Publicatiedatum 29-09-2023 Laatst gewijzigd 03-10-2023
“Now what you hear is not a test…”
Hiphop ontstond 50 jaar geleden in de zomer van 1973 in de Bronx in New York, in eerste instantie puur als een livecultuur. Laagdrempelig, zinderend, spontaan, improviserend, rauw, innovatief. Vinylplaten en platenspelers waren niet meer alleen geluidsdragers om muziek af te spelen, maar werden een bron voor een geheel nieuwe artistieke energie, dynamiek, ritmes en creaties. De straat werd een dansvloer voor b-boys en b-girls. De muren volgespoten met de nieuwste graffiti-stijlen.
Om daar in eerste instantie echt iets wezenlijks van mee te krijgen, moest je in de loop van de jaren 70 wel ook fysiek aanwezig zijn op de straten, parken, zalen en buurtfeesten: echt bij de sets van cruciale gangmakers als DJ Kool Herc, Afrika Bambaataa en Grandmaster Flash en hun klassieke en pionierende hiphopcrews. In die eerste jaren kenden de belangrijkste innovatoren in de hiphopcultuur elkaar gewoon uit de plaatselijke scene. Het aanvankelijke speelveld van wat uiteindelijk zou uitgroeien tot een wereldwijd vertakte en bijzonder invloedrijke cultuur en industrie, was in die periode nog erg compact en overzichtelijk.
Dat veranderde toen de eerste rappers en DJ’s uit New York eind jaren 70 de overstap maakte naar de muziekindustrie. De eerste acts werden getekend door labels, de eerste platen werden uitgebracht, en de eerste voorzichtige media-aandacht voor de nog jonge cultuur volgde. Het eerste hiphopnummer dat op plaat uitkwam was King Tim III (Personality Jock) van Fatback Band. In eerste instantie een betrekkelijk anonieme b-kant, die snel werd opgewaardeerd toen het later verschenen Rapper’s Delight wereldwijd ontplofte. Rapper’s Delight verscheen op Sugarhill Records van Sylvia Robinson – ooit zelf als artiest succesvol als R&B-zangeres en inmiddels actief achter de schermen van de muziekindustrie. Robinson zag vroeg de potentie van het vertalen van de livecultuur hiphop naar de studio’s van de muziekindustrie. Ze produceerde de iconische hit en zocht de rappers bij elkaar die de groep Sugarhill Gang vormden.

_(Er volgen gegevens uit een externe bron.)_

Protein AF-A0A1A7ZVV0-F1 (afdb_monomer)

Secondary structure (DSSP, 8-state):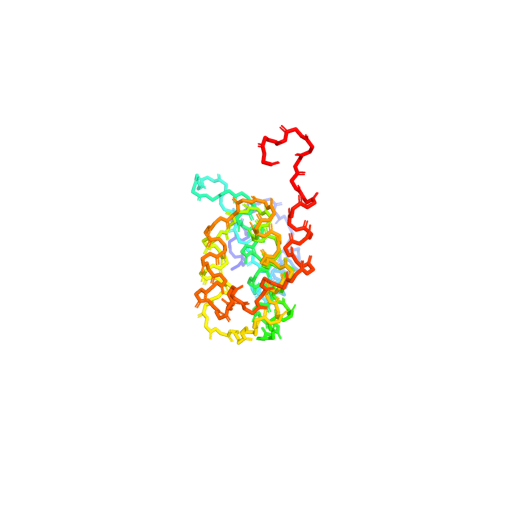
-HHHHHHH-TT---HHHHHHHHHHHHHHHTTGGG-----TT-TT--HHHHHHHHHHHHHHTT---GGGGHHHHHHHHHTT-HHHIIIIISSSSS---GGGGHHHHHHHHHTT-HHHHHHHHHTT--HHHH--HHHHHHHHHHS-TT---

Solvent-accessible surface area (backbone atoms only — not comparable to full-atom values): 8993 Å² total; per-residue (Å²): 108,70,69,58,48,49,71,75,40,75,78,67,88,46,76,69,56,54,57,51,49,49,53,52,51,50,61,51,55,78,45,49,59,73,60,72,87,82,63,88,86,47,90,89,61,58,68,68,61,53,54,51,52,38,51,50,45,37,39,61,74,77,53,58,56,50,76,73,44,46,67,55,48,47,50,25,57,75,71,68,32,56,66,53,38,48,66,68,61,64,59,75,78,40,76,67,51,48,80,77,42,49,64,59,46,51,52,24,63,77,66,73,32,64,69,50,47,49,52,42,42,76,57,58,40,53,65,82,74,64,59,37,74,67,54,48,51,51,55,64,65,70,50,59,92,84,51,93,120

Radius of gyration: 21.93 Å; Cα contacts (8 Å, |Δi|>4): 106; chains: 1; bounding box: 52×35×63 Å

Foldseek 3Di:
DLVVCCVVCVPPPDPVVSVVVVVVVVVVVVPCLLDFDDDPVPPPDDPLNRVLVSQLSNLVVPDQELVSCLVSLLSCLVVLPLVCCVVRVVVPSHQDDLVSCLVVCLSCLLVVNVSVVVVSVVNPHDPVVSDDPVSVVVSVVSDDPPDPD

Structure (mmCIF, N/CA/C/O backbone):
data_AF-A0A1A7ZVV0-F1
#
_entry.id   AF-A0A1A7ZVV0-F1
#
loop_
_atom_site.group_PDB
_atom_site.id
_atom_site.type_symbol
_atom_site.label_atom_id
_atom_site.label_alt_id
_atom_site.label_comp_id
_atom_site.label_asym_id
_atom_site.label_entity_id
_atom_site.label_seq_id
_atom_site.pdbx_PDB_ins_code
_atom_site.Cartn_x
_atom_site.Cartn_y
_atom_site.Cartn_z
_atom_site.occupancy
_atom_site.B_iso_or_equiv
_atom_site.auth_seq_id
_atom_site.auth_comp_id
_atom_site.auth_asym_id
_atom_site.auth_atom_id
_atom_site.pdbx_PDB_model_num
ATOM 1 N N . VAL A 1 1 ? 16.545 -6.571 -30.825 1.00 71.81 1 VAL A N 1
ATOM 2 C CA . VAL A 1 1 ? 16.888 -5.240 -30.257 1.00 71.81 1 VAL A CA 1
ATOM 3 C C . VAL A 1 1 ? 17.593 -4.361 -31.279 1.00 71.81 1 VAL A C 1
ATOM 5 O O . VAL A 1 1 ? 17.050 -3.318 -31.594 1.00 71.81 1 VAL A O 1
ATOM 8 N N . HIS A 1 2 ? 18.739 -4.773 -31.839 1.00 76.06 2 HIS A N 1
ATOM 9 C CA . HIS A 1 2 ? 19.475 -3.963 -32.824 1.00 76.06 2 HIS A CA 1
ATOM 10 C C . HIS A 1 2 ? 18.623 -3.546 -34.042 1.00 76.06 2 HIS A C 1
ATOM 12 O O . HIS A 1 2 ? 18.590 -2.372 -34.385 1.00 76.06 2 HIS A O 1
ATOM 18 N N . GLU A 1 3 ? 17.888 -4.484 -34.651 1.00 80.31 3 GLU A N 1
ATOM 19 C CA . GLU A 1 3 ? 16.991 -4.187 -35.784 1.00 80.31 3 GLU A CA 1
ATOM 20 C C . GLU A 1 3 ? 15.833 -3.252 -35.399 1.00 80.31 3 GLU A C 1
ATOM 22 O O . GLU A 1 3 ? 15.576 -2.288 -36.109 1.00 80.31 3 GLU A O 1
ATOM 27 N N . LEU A 1 4 ? 15.202 -3.461 -34.235 1.00 83.00 4 LEU A N 1
ATOM 28 C CA . LEU A 1 4 ? 14.145 -2.568 -33.732 1.00 83.00 4 LEU A CA 1
ATOM 29 C C . LEU A 1 4 ? 14.642 -1.135 -33.496 1.00 83.00 4 LEU A C 1
ATOM 31 O O . LEU A 1 4 ? 13.903 -0.188 -33.735 1.00 83.00 4 LEU A O 1
ATOM 35 N N . LEU A 1 5 ? 15.875 -0.961 -33.010 1.00 80.38 5 LEU A N 1
ATOM 36 C CA . LEU A 1 5 ? 16.444 0.370 -32.775 1.00 80.38 5 LEU A CA 1
ATOM 37 C C . LEU A 1 5 ? 16.700 1.123 -34.078 1.00 80.38 5 LEU A C 1
ATOM 39 O O . LEU A 1 5 ? 16.495 2.331 -34.116 1.00 80.38 5 LEU A O 1
ATOM 43 N N . LEU A 1 6 ? 17.131 0.419 -35.127 1.00 80.25 6 LEU A N 1
ATOM 44 C CA . LEU A 1 6 ? 17.305 1.005 -36.456 1.00 80.25 6 LEU A CA 1
ATOM 45 C C . LEU A 1 6 ? 15.969 1.452 -37.056 1.00 80.25 6 LEU A C 1
ATOM 47 O O . LEU A 1 6 ? 15.910 2.507 -37.678 1.00 80.25 6 LEU A O 1
ATOM 51 N N . ASP A 1 7 ? 14.914 0.669 -36.835 1.00 84.19 7 ASP A N 1
ATOM 52 C CA . ASP A 1 7 ? 13.558 0.993 -37.283 1.00 84.19 7 ASP A CA 1
ATOM 53 C C . ASP A 1 7 ? 12.946 2.162 -36.486 1.00 84.19 7 ASP A C 1
ATOM 55 O O . ASP A 1 7 ? 12.375 3.087 -37.056 1.00 84.19 7 ASP A O 1
ATOM 59 N N . THR A 1 8 ? 13.146 2.180 -35.163 1.00 83.50 8 THR A N 1
ATOM 60 C CA . THR A 1 8 ? 12.590 3.211 -34.264 1.00 83.50 8 THR A CA 1
ATOM 61 C C . THR A 1 8 ? 13.351 4.541 -34.356 1.00 83.50 8 THR A C 1
ATOM 63 O O . THR A 1 8 ? 12.757 5.612 -34.239 1.00 83.50 8 THR A O 1
ATOM 66 N N . PHE A 1 9 ? 14.670 4.497 -34.574 1.00 82.25 9 PHE A N 1
ATOM 67 C CA . PHE A 1 9 ? 15.548 5.670 -34.652 1.00 82.25 9 PHE A CA 1
ATOM 68 C C . PHE A 1 9 ? 16.342 5.689 -35.971 1.00 82.25 9 PHE A C 1
ATOM 70 O O . PHE A 1 9 ? 17.567 5.540 -35.964 1.00 82.25 9 PHE A O 1
ATOM 77 N N . PRO A 1 10 ? 15.682 5.946 -37.114 1.00 75.94 10 PRO A N 1
ATOM 78 C CA . PRO A 1 10 ? 16.309 5.885 -38.439 1.00 75.94 10 PRO A CA 1
ATOM 79 C C . PRO A 1 10 ? 17.438 6.913 -38.648 1.00 75.94 10 PRO A C 1
ATOM 81 O O . PRO A 1 10 ? 18.283 6.740 -39.524 1.00 75.94 10 PRO A O 1
ATOM 84 N N . ASN A 1 11 ? 17.500 7.962 -37.818 1.00 76.19 11 ASN A N 1
ATOM 85 C CA . ASN A 1 11 ? 18.544 8.994 -37.850 1.00 76.19 11 ASN A CA 1
ATOM 86 C C . ASN A 1 11 ? 19.739 8.700 -36.916 1.00 76.19 11 ASN A C 1
ATOM 88 O O . ASN A 1 11 ? 20.583 9.566 -36.693 1.00 76.19 11 ASN A O 1
ATOM 92 N N . ALA A 1 12 ? 19.834 7.505 -36.324 1.00 66.94 12 ALA A N 1
ATOM 93 C CA . ALA A 1 12 ? 21.000 7.113 -35.532 1.00 66.94 12 ALA A CA 1
ATOM 94 C C . ALA A 1 12 ? 22.195 6.815 -36.466 1.00 66.94 12 ALA A C 1
ATOM 96 O O . ALA A 1 12 ? 22.421 5.687 -36.894 1.00 66.94 12 ALA A O 1
ATOM 97 N N . HIS A 1 13 ? 22.947 7.854 -36.839 1.00 62.75 13 HIS A N 1
ATOM 98 C CA . HIS A 1 13 ? 23.899 7.820 -37.961 1.00 62.75 13 HIS A CA 1
ATOM 99 C C . HIS A 1 13 ? 25.265 7.151 -37.683 1.00 62.75 13 HIS A C 1
ATOM 101 O O . HIS A 1 13 ? 26.111 7.101 -38.581 1.00 62.75 13 HIS A O 1
ATOM 107 N N . HIS A 1 14 ? 25.512 6.602 -36.489 1.00 66.81 14 HIS A N 1
ATOM 108 C CA . HIS A 1 14 ? 26.796 5.975 -36.149 1.00 66.81 14 HIS A CA 1
ATOM 109 C C . HIS A 1 14 ? 26.630 4.550 -35.598 1.00 66.81 14 HIS A C 1
ATOM 111 O O . HIS A 1 14 ? 26.043 4.325 -34.542 1.00 66.81 14 HIS A O 1
ATOM 117 N N . GLY A 1 15 ? 27.212 3.564 -36.294 1.00 64.56 15 GLY A N 1
ATOM 118 C CA . GLY A 1 15 ? 27.162 2.145 -35.900 1.00 64.56 15 GLY A CA 1
ATOM 119 C C . GLY A 1 15 ? 27.844 1.823 -34.558 1.00 64.56 15 GLY A C 1
ATOM 120 O O . GLY A 1 15 ? 27.497 0.832 -33.909 1.00 64.56 15 GLY A O 1
ATOM 121 N N . SER A 1 16 ? 28.771 2.675 -34.101 1.00 67.44 16 SER A N 1
ATOM 122 C CA . SER A 1 16 ? 29.352 2.601 -32.753 1.00 67.44 16 SER A CA 1
ATOM 123 C C . SER A 1 16 ? 28.334 2.929 -31.659 1.00 67.44 16 SER A C 1
ATOM 125 O O . SER A 1 16 ? 28.358 2.305 -30.599 1.00 67.44 16 SER A O 1
ATOM 127 N N . ASP A 1 17 ? 27.416 3.858 -31.925 1.00 77.62 17 ASP A N 1
ATOM 128 C CA . 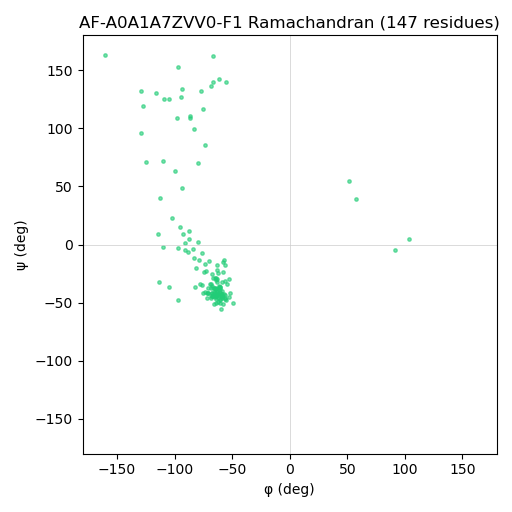ASP A 1 17 ? 26.446 4.343 -30.942 1.00 77.62 17 ASP A CA 1
ATOM 129 C C . ASP A 1 17 ? 25.340 3.309 -30.734 1.00 77.62 17 ASP A C 1
ATOM 131 O O . ASP A 1 17 ? 25.019 2.966 -29.597 1.00 77.62 17 ASP A O 1
ATOM 135 N N . ILE A 1 18 ? 24.869 2.692 -31.822 1.00 82.94 18 ILE A N 1
ATOM 136 C CA . ILE A 1 18 ? 23.872 1.613 -31.772 1.00 82.94 18 ILE A CA 1
ATOM 137 C C . ILE A 1 18 ? 24.406 0.413 -30.981 1.00 82.94 18 ILE A C 1
ATOM 139 O O . ILE A 1 18 ? 23.707 -0.131 -30.127 1.00 82.94 18 ILE A O 1
ATOM 143 N N . SER A 1 19 ? 25.663 0.020 -31.205 1.00 84.44 19 SER A N 1
ATOM 144 C CA . SER A 1 19 ? 26.284 -1.086 -30.462 1.00 84.44 19 SER A CA 1
ATOM 145 C C . SER A 1 19 ? 26.353 -0.806 -28.955 1.00 84.44 19 SER A C 1
ATOM 147 O O . SER A 1 19 ? 26.154 -1.712 -28.143 1.00 84.44 19 SER A O 1
ATOM 149 N N . ASN A 1 20 ? 26.605 0.447 -28.564 1.00 88.62 20 ASN A N 1
ATOM 150 C CA . ASN A 1 20 ? 26.612 0.861 -27.162 1.00 88.62 20 ASN A CA 1
ATOM 151 C C . ASN A 1 20 ? 25.197 0.895 -26.566 1.00 88.62 20 ASN A C 1
ATOM 153 O O . ASN A 1 20 ? 25.000 0.415 -25.449 1.00 88.62 20 ASN A O 1
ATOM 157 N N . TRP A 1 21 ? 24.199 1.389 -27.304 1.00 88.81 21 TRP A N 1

Het hitsucces van Rapper’s Delight markeerde het begin van hiphop als succesvolle industrie. Er werden miljoenen exemplaren van verkocht en het stond in 1980 drie weken op nummer 1 in de Nederlandse Top 40. Rapper’s Delight is gebaseerd op de stuwende baslijn van discohit Good Times van Chic, en vatte op plaat vrij 1-op-1 de live-beleving en interactie samen van de wisselwerking tussen de hiphop-DJ en MC’s. Er was in de prille hiphopscene veel kritiek op de door het platenlabel bij elkaar geraapte en onder de harde kern onbekende rapgroep maar het feit dat die dynamiek ook op plaat werkte, was voor velen een eye-opener. De oerversie van Rapper’s Delight duurde een klein kwartier, en Public Enemy’s Chuck D herinnert zich in één van zijn boeken dat hij het knap vond dat ze de hiphop-ervaring zo compact op plaat hadden samengevat. Ook cruciaal in de beginjaren van rap als studioproduct, was de release van het baanbrekende The Adventures of Grandmaster Flash on the Wheels of Steel uit 1981- een spectaculaire live-DJ-mix die eveneens werd uitgebracht als single op Sugarhill Records. Je hoefde niet langer met open mond in de buurt van de grootmeester zelf te staan, om door zijn DJ-vakmanschap overrompeld te worden.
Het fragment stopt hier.